Unfortunately, including sparsity constraints via the $\ell_1$ -norm or even via the non-convex $\ell_1/\ell_2$ -norm (Esser et al., 2015), are inadequate to resolve the above amplitude ambiguity. We therefore alternatively resort to the physics of the free surface. By incorporating the free surface, our problem becomes nonlinear because the forward model now includes a “feedback loop” (Verschuur et al., 1992), which generates surface-related multiples from primaries scaled by the (unknown) source wavelet. Extending the physics in this way allows us to mitigate the scaling ambiguity by using observed surface-related multiples to estimate the source wavelet as proposed during EPSI (G. J. A. van Groenestijn and Verschuur, 2009; Lin and Herrmann, 2013). Following recent work by Tu and Herrmann (2015a), we propose to do this by incorporating predictions of surface-related multiples into our formulation for compressive imaging.

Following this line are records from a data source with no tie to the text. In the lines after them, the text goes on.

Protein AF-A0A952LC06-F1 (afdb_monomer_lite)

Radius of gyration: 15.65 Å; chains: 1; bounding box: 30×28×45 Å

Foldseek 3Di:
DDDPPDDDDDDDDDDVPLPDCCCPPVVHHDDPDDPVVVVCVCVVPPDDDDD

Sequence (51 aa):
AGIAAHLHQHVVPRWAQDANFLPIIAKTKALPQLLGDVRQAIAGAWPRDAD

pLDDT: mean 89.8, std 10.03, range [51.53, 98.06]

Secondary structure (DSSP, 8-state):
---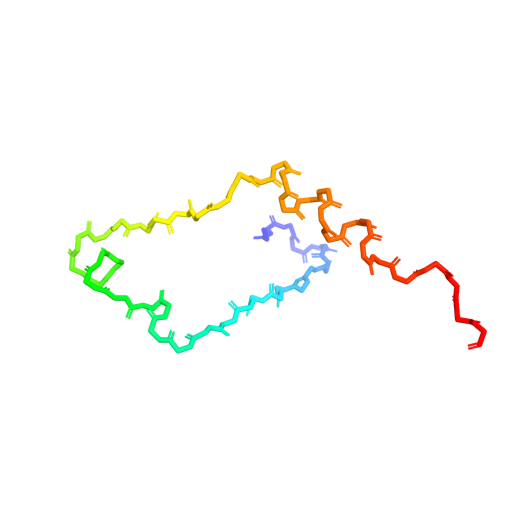TT----------TTSS-HHHHTS-----SS-HHHHHHHHHHHS-----

Structure (mmCIF, N/CA/C/O backbone):
data_AF-A0A952LC06-F1
#
_entry.id   AF-A0A952LC06-F1
#
loop_
_atom_site.group_PDB
_atom_site.id
_atom_site.type_symbol
_atom_site.label_atom_id
_atom_site.label_alt_id
_atom_site.label_comp_id
_atom_site.label_asym_id
_atom_site.label_entity_id
_atom_site.label_seq_id
_atom_site.pdbx_PDB_ins_code
_atom_site.Cartn_x
_atom_site.Cartn_y
_atom_site.Cartn_z
_atom_site.occupancy
_atom_site.B_iso_or_equiv
_atom_site.auth_seq_id
_atom_site.auth_comp_id
_atom_site.auth_asym_id
_atom_site.auth_atom_id
_atom_site.pdbx_PDB_model_num
ATOM 1 N N . ALA A 1 1 ? 8.715 7.888 -4.999 1.00 57.81 1 ALA A N 1
ATOM 2 C CA . ALA A 1 1 ? 8.419 8.948 -5.972 1.00 57.81 1 ALA A CA 1
ATOM 3 C C . ALA A 1 1 ? 9.300 10.135 -5.639 1.00 57.81 1 ALA A C 1
ATOM 5 O O . ALA A 1 1 ? 9.014 10.800 -4.655 1.00 57.81 1 ALA A O 1
ATOM 6 N N . GLY A 1 2 ? 10.461 10.299 -6.280 1.00 66.88 2 GLY A N 1
ATOM 7 C CA . GLY A 1 2 ? 11.422 11.256 -5.712 1.00 66.88 2 GLY A CA 1
ATOM 8 C C . GLY A 1 2 ? 12.819 11.309 -6.307 1.00 66.88 2 GLY A C 1
ATOM 9 O O . GLY A 1 2 ? 13.774 11.473 -5.562 1.00 66.88 2 GLY A O 1
ATOM 10 N N . ILE A 1 3 ? 12.953 11.203 -7.627 1.00 78.00 3 ILE A N 1
ATOM 11 C CA . ILE A 1 3 ? 14.123 11.741 -8.331 1.00 78.00 3 ILE A CA 1
ATOM 12 C C . ILE A 1 3 ? 13.550 12.602 -9.449 1.00 78.00 3 ILE A C 1
ATOM 14 O O . ILE A 1 3 ? 12.752 12.105 -10.241 1.00 78.00 3 ILE A O 1
ATOM 18 N N . ALA A 1 4 ? 13.918 13.883 -9.484 1.00 76.19 4 ALA A N 1
ATOM 19 C CA . ALA A 1 4 ? 13.272 14.889 -10.331 1.00 76.19 4 ALA A CA 1
ATOM 20 C C . ALA A 1 4 ? 13.272 14.542 -11.835 1.00 76.19 4 ALA A C 1
ATOM 22 O O . ALA A 1 4 ? 12.399 15.000 -12.561 1.00 76.19 4 ALA A O 1
ATOM 23 N N . ALA A 1 5 ? 14.209 13.703 -12.289 1.00 84.38 5 ALA A N 1
ATOM 24 C CA . ALA A 1 5 ? 14.351 13.291 -13.686 1.00 84.38 5 ALA A CA 1
ATOM 25 C C . ALA A 1 5 ? 13.722 11.923 -14.034 1.00 84.38 5 ALA A C 1
ATOM 27 O O . ALA A 1 5 ? 13.800 11.501 -15.184 1.00 84.38 5 ALA A O 1
ATOM 28 N N . HIS A 1 6 ? 13.108 11.209 -13.083 1.00 89.50 6 HIS A N 1
ATOM 29 C CA . HIS A 1 6 ? 12.513 9.894 -13.350 1.00 89.50 6 HIS A CA 1
ATOM 30 C C . HIS A 1 6 ? 10.989 9.971 -13.340 1.00 89.50 6 HIS A C 1
ATOM 32 O O . HIS A 1 6 ? 10.378 10.111 -12.277 1.00 89.50 6 HIS A O 1
ATOM 38 N N . LEU A 1 7 ? 10.372 9.826 -14.515 1.00 89.06 7 LEU A N 1
ATOM 39 C CA . LEU A 1 7 ? 8.921 9.713 -14.633 1.00 89.06 7 LEU A CA 1
ATOM 40 C C . LEU A 1 7 ? 8.434 8.448 -13.914 1.00 89.06 7 LEU A C 1
ATOM 42 O O . LEU A 1 7 ? 8.921 7.348 -14.163 1.00 89.06 7 LEU A O 1
ATOM 46 N N . HIS A 1 8 ? 7.454 8.607 -13.031 1.00 92.38 8 HIS A N 1
ATOM 47 C CA . HIS A 1 8 ? 6.755 7.503 -12.384 1.00 92.38 8 HIS A CA 1
ATOM 48 C C . HIS A 1 8 ? 5.308 7.919 -12.132 1.00 92.38 8 HIS A C 1
ATOM 50 O O . HIS A 1 8 ? 5.045 8.987 -11.583 1.00 92.38 8 HIS A O 1
ATOM 56 N N . GLN A 1 9 ? 4.368 7.067 -12.527 1.00 92.25 9 GLN A N 1
ATOM 57 C CA . GLN A 1 9 ? 2.946 7.316 -12.339 1.00 92.25 9 GLN A CA 1
ATOM 58 C C . GLN A 1 9 ? 2.435 6.497 -11.157 1.00 92.25 9 GLN A C 1
ATOM 60 O O . GLN A 1 9 ? 2.703 5.302 -11.045 1.00 92.25 9 GLN A O 1
ATOM 65 N N . HIS A 1 10 ? 1.666 7.136 -10.282 1.00 94.44 10 HIS A N 1
ATOM 66 C CA . HIS A 1 10 ? 0.948 6.426 -9.235 1.00 94.44 10 HIS A CA 1
ATOM 67 C C . HIS A 1 10 ? -0.366 5.878 -9.786 1.00 94.44 10 HIS A C 1
ATOM 69 O O . HIS A 1 10 ? -1.194 6.638 -10.290 1.00 94.44 10 HIS A O 1
ATOM 75 N N . VAL A 1 11 ? -0.560 4.567 -9.643 1.00 94.56 11 VAL A N 1
ATOM 76 C CA . VAL A 1 11 ? -1.842 3.887 -9.850 1.00 94.56 11 VAL A CA 1
ATOM 77 C C . VAL A 1 11 ? -2.270 3.323 -8.503 1.00 94.56 11 VAL A C 1
ATOM 79 O O . VAL A 1 11 ? -1.599 2.457 -7.945 1.00 94.56 11 VAL A O 1
ATOM 82 N N . VAL A 1 12 ? -3.354 3.864 -7.948 1.00 94.25 12 VAL A N 1
ATOM 83 C CA . VAL A 1 12 ? -3.834 3.525 -6.604 1.00 94.25 12 VAL A CA 1
ATOM 84 C C . VAL A 1 12 ? -5.252 2.970 -6.723 1.00 94.25 12 VAL A C 1
ATOM 86 O O . VAL A 1 12 ? -6.183 3.755 -6.911 1.00 94.25 12 VAL A O 1
ATOM 89 N N . PRO A 1 13 ? -5.441 1.643 -6.624 1.00 93.12 13 PRO A N 1
ATOM 90 C CA . PRO A 1 13 ? -6.770 1.048 -6.575 1.00 93.12 13 PRO A CA 1
ATOM 91 C C . PRO A 1 13 ? -7.565 1.595 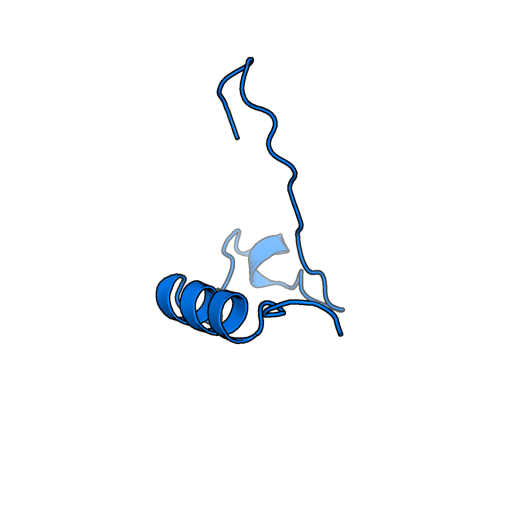-5.385 1.00 93.12 13 PRO A C 1
ATOM 93 O O . PRO A 1 13 ? -7.019 1.744 -4.288 1.00 93.12 13 PRO A O 1
ATOM 96 N N . ARG A 1 14 ? -8.844 1.907 -5.612 1.00 94.31 14 ARG A N 1
ATOM 97 C CA . ARG A 1 14 ? -9.767 2.429 -4.598 1.00 94.31 14 ARG A CA 1
ATOM 98 C C . ARG A 1 14 ? -10.990 1.537 -4.503 1.00 94.31 14 ARG A C 1
ATOM 100 O O . ARG A 1 14 ? -11.478 1.044 -5.517 1.00 94.31 14 ARG A O 1
ATOM 107 N N . TRP A 1 15 ? -11.511 1.404 -3.294 1.00 92.38 15 TRP A N 1
ATOM 108 C CA . TRP A 1 15 ? -12.760 0.696 -3.032 1.00 92.38 15 TRP A CA 1
ATOM 109 C C . TRP A 1 15 ? -13.683 1.547 -2.172 1.00 92.38 15 TRP A C 1
ATOM 111 O O . TRP A 1 15 ? -13.239 2.444 -1.450 1.00 92.38 15 TRP A O 1
ATOM 121 N N . ALA A 1 16 ? -14.978 1.235 -2.216 1.00 94.00 16 ALA A N 1
ATOM 122 C CA . ALA A 1 16 ? -15.903 1.755 -1.224 1.00 94.00 16 ALA A CA 1
ATOM 123 C C . ALA A 1 16 ? -15.396 1.389 0.184 1.00 94.00 16 ALA A C 1
ATOM 125 O O . ALA A 1 16 ? -14.950 0.269 0.424 1.00 94.00 16 ALA A O 1
ATOM 126 N N . GLN A 1 17 ? -15.418 2.367 1.092 1.00 86.31 17 GLN A N 1
ATOM 127 C CA . GLN A 1 17 ? -14.994 2.226 2.493 1.00 86.31 17 GLN A CA 1
ATOM 128 C C . GLN A 1 17 ? -13.518 1.834 2.724 1.00 86.31 17 GLN A C 1
ATOM 130 O O . GLN A 1 17 ? -13.157 1.420 3.828 1.00 86.31 17 GLN A O 1
ATOM 135 N N . ASP A 1 18 ? -12.629 2.038 1.744 1.00 90.69 18 ASP A N 1
ATOM 136 C CA . ASP A 1 18 ? -11.180 1.842 1.939 1.00 90.69 18 ASP A CA 1
ATOM 137 C C . ASP A 1 18 ? -10.523 2.863 2.896 1.00 90.69 18 ASP A C 1
ATOM 139 O O . ASP A 1 18 ? -9.371 2.694 3.315 1.00 90.69 18 ASP A O 1
ATOM 143 N N . ALA A 1 19 ? -11.281 3.891 3.283 1.00 87.12 19 ALA A N 1
ATOM 144 C CA . ALA A 1 19 ? -11.021 4.782 4.400 1.00 87.12 19 ALA A CA 1
ATOM 145 C C . ALA A 1 19 ? -12.100 4.574 5.476 1.00 87.12 19 ALA A C 1
ATOM 147 O O . ALA A 1 19 ? -13.242 5.001 5.324 1.00 87.12 19 ALA A O 1
ATOM 148 N N . ASN A 1 20 ? -11.724 3.903 6.564 1.00 87.69 20 ASN A N 1
ATOM 149 C CA . ASN A 1 20 ? -12.584 3.624 7.714 1.00 87.69 20 ASN A CA 1
ATOM 150 C C . ASN A 1 20 ? -11.993 4.233 9.002 1.00 87.69 20 ASN A C 1
ATOM 152 O O . ASN A 1 20 ? -11.077 5.055 8.943 1.00 87.69 20 ASN A O 1
ATOM 156 N N . PHE A 1 21 ? -12.506 3.839 10.172 1.00 93.50 21 PHE A N 1
ATOM 157 C CA . PHE A 1 21 ? -12.029 4.334 11.469 1.00 93.50 21 PHE A CA 1
ATOM 158 C C . PHE A 1 21 ? -10.501 4.248 11.632 1.00 93.50 21 PHE A C 1
ATOM 160 O O . PHE A 1 21 ? -9.896 5.174 12.173 1.00 93.50 21 PHE A O 1
ATOM 167 N N . LEU A 1 22 ? -9.868 3.173 11.146 1.00 93.56 22 LEU A N 1
ATOM 168 C CA . LEU A 1 22 ? -8.437 2.941 11.346 1.00 93.56 22 LEU A CA 1
ATOM 169 C C . LEU A 1 22 ? -7.568 4.056 10.735 1.00 93.56 22 LEU A C 1
ATOM 171 O O . LEU A 1 22 ? -6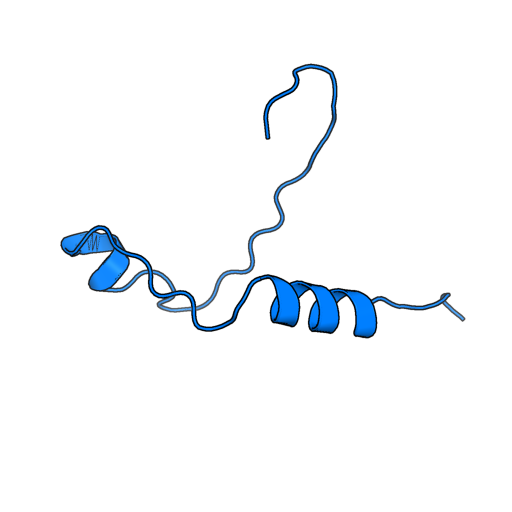.842 4.710 11.490 1.00 93.56 22 LEU A O 1
ATOM 175 N N . PRO A 1 23 ? -7.630 4.346 9.420 1.00 90.06 23 PRO A N 1
ATOM 176 C CA . PRO A 1 23 ? -6.822 5.418 8.855 1.00 90.06 23 PRO A CA 1
ATOM 177 C C . PRO A 1 23 ? -7.313 6.812 9.266 1.00 90.06 23 PRO A C 1
ATOM 179 O O . PRO A 1 23 ? -6.489 7.716 9.369 1.00 90.06 23 PRO A O 1
ATOM 182 N N . ILE A 1 24 ? -8.618 7.000 9.507 1.00 92.81 24 ILE A N 1
ATOM 183 C CA . ILE A 1 24 ? -9.193 8.331 9.770 1.00 92.81 24 ILE A CA 1
ATOM 184 C C . ILE A 1 24 ? -8.923 8.794 11.210 1.00 92.81 24 ILE A C 1
ATOM 186 O O . ILE A 1 24 ? -8.518 9.935 11.417 1.00 92.81 24 ILE A O 1
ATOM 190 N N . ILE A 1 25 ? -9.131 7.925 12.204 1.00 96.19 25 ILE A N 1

Compressive imaging with total upgoing wavefields

If we ignore internal multiples, the total upgoing wavefield, including primaries and surface-related multiples, can be modelled by including the observed upgoing wavefields $\vector{u}_{i,j}$ at the water surface as areal sources in the linearized Born scattering operator (Tu and Herrmann, 2015a), yielding $\begin{equation} \vector{u}_{i,j} \approx \nabla\op{F}[\vector{m}_0, w_i\vector{s}_j-\vector{u}_{i,j}]. \label{eq:lfmm} \end{equation}$ As the water surface has a reflection coefficient of approximately $$-1$$ , we place the downgoing spatially impulsive source wavefields $w_i\vector{s}_j$ by “areal” sources $w_i\vector{s}_j-\vector{u}_{i,j}$ , i.e., we include the downgoing receiver wavefields at the water surface $-\vector{u}_{i,j}$ into the source wavefields. We obtain $\vector{u}_{i,j}$ after careful pre-processing to the observed seismic data, such as applying source-receiver reciprocity (to fill in missing traces), up-down decompositions (for receiver-side deghosting), and extrapolation of the upgoing wavefield from the receiver level to the free surface (see e.g., Verschuur et al., 1992). Note that source ghosts should be kept intact in the data (Verschuur et al., 1992). As a result, we arrive at a formulation that remains conducive to sparsity-promoting imaging with source estimation via variable projection. Because prediction for the multiples are carried out by the wave-equation solver, this forward model is also computationally viable compared to processing work flows that involve separate multiple-prediction/separation and RTM-imaging procedures.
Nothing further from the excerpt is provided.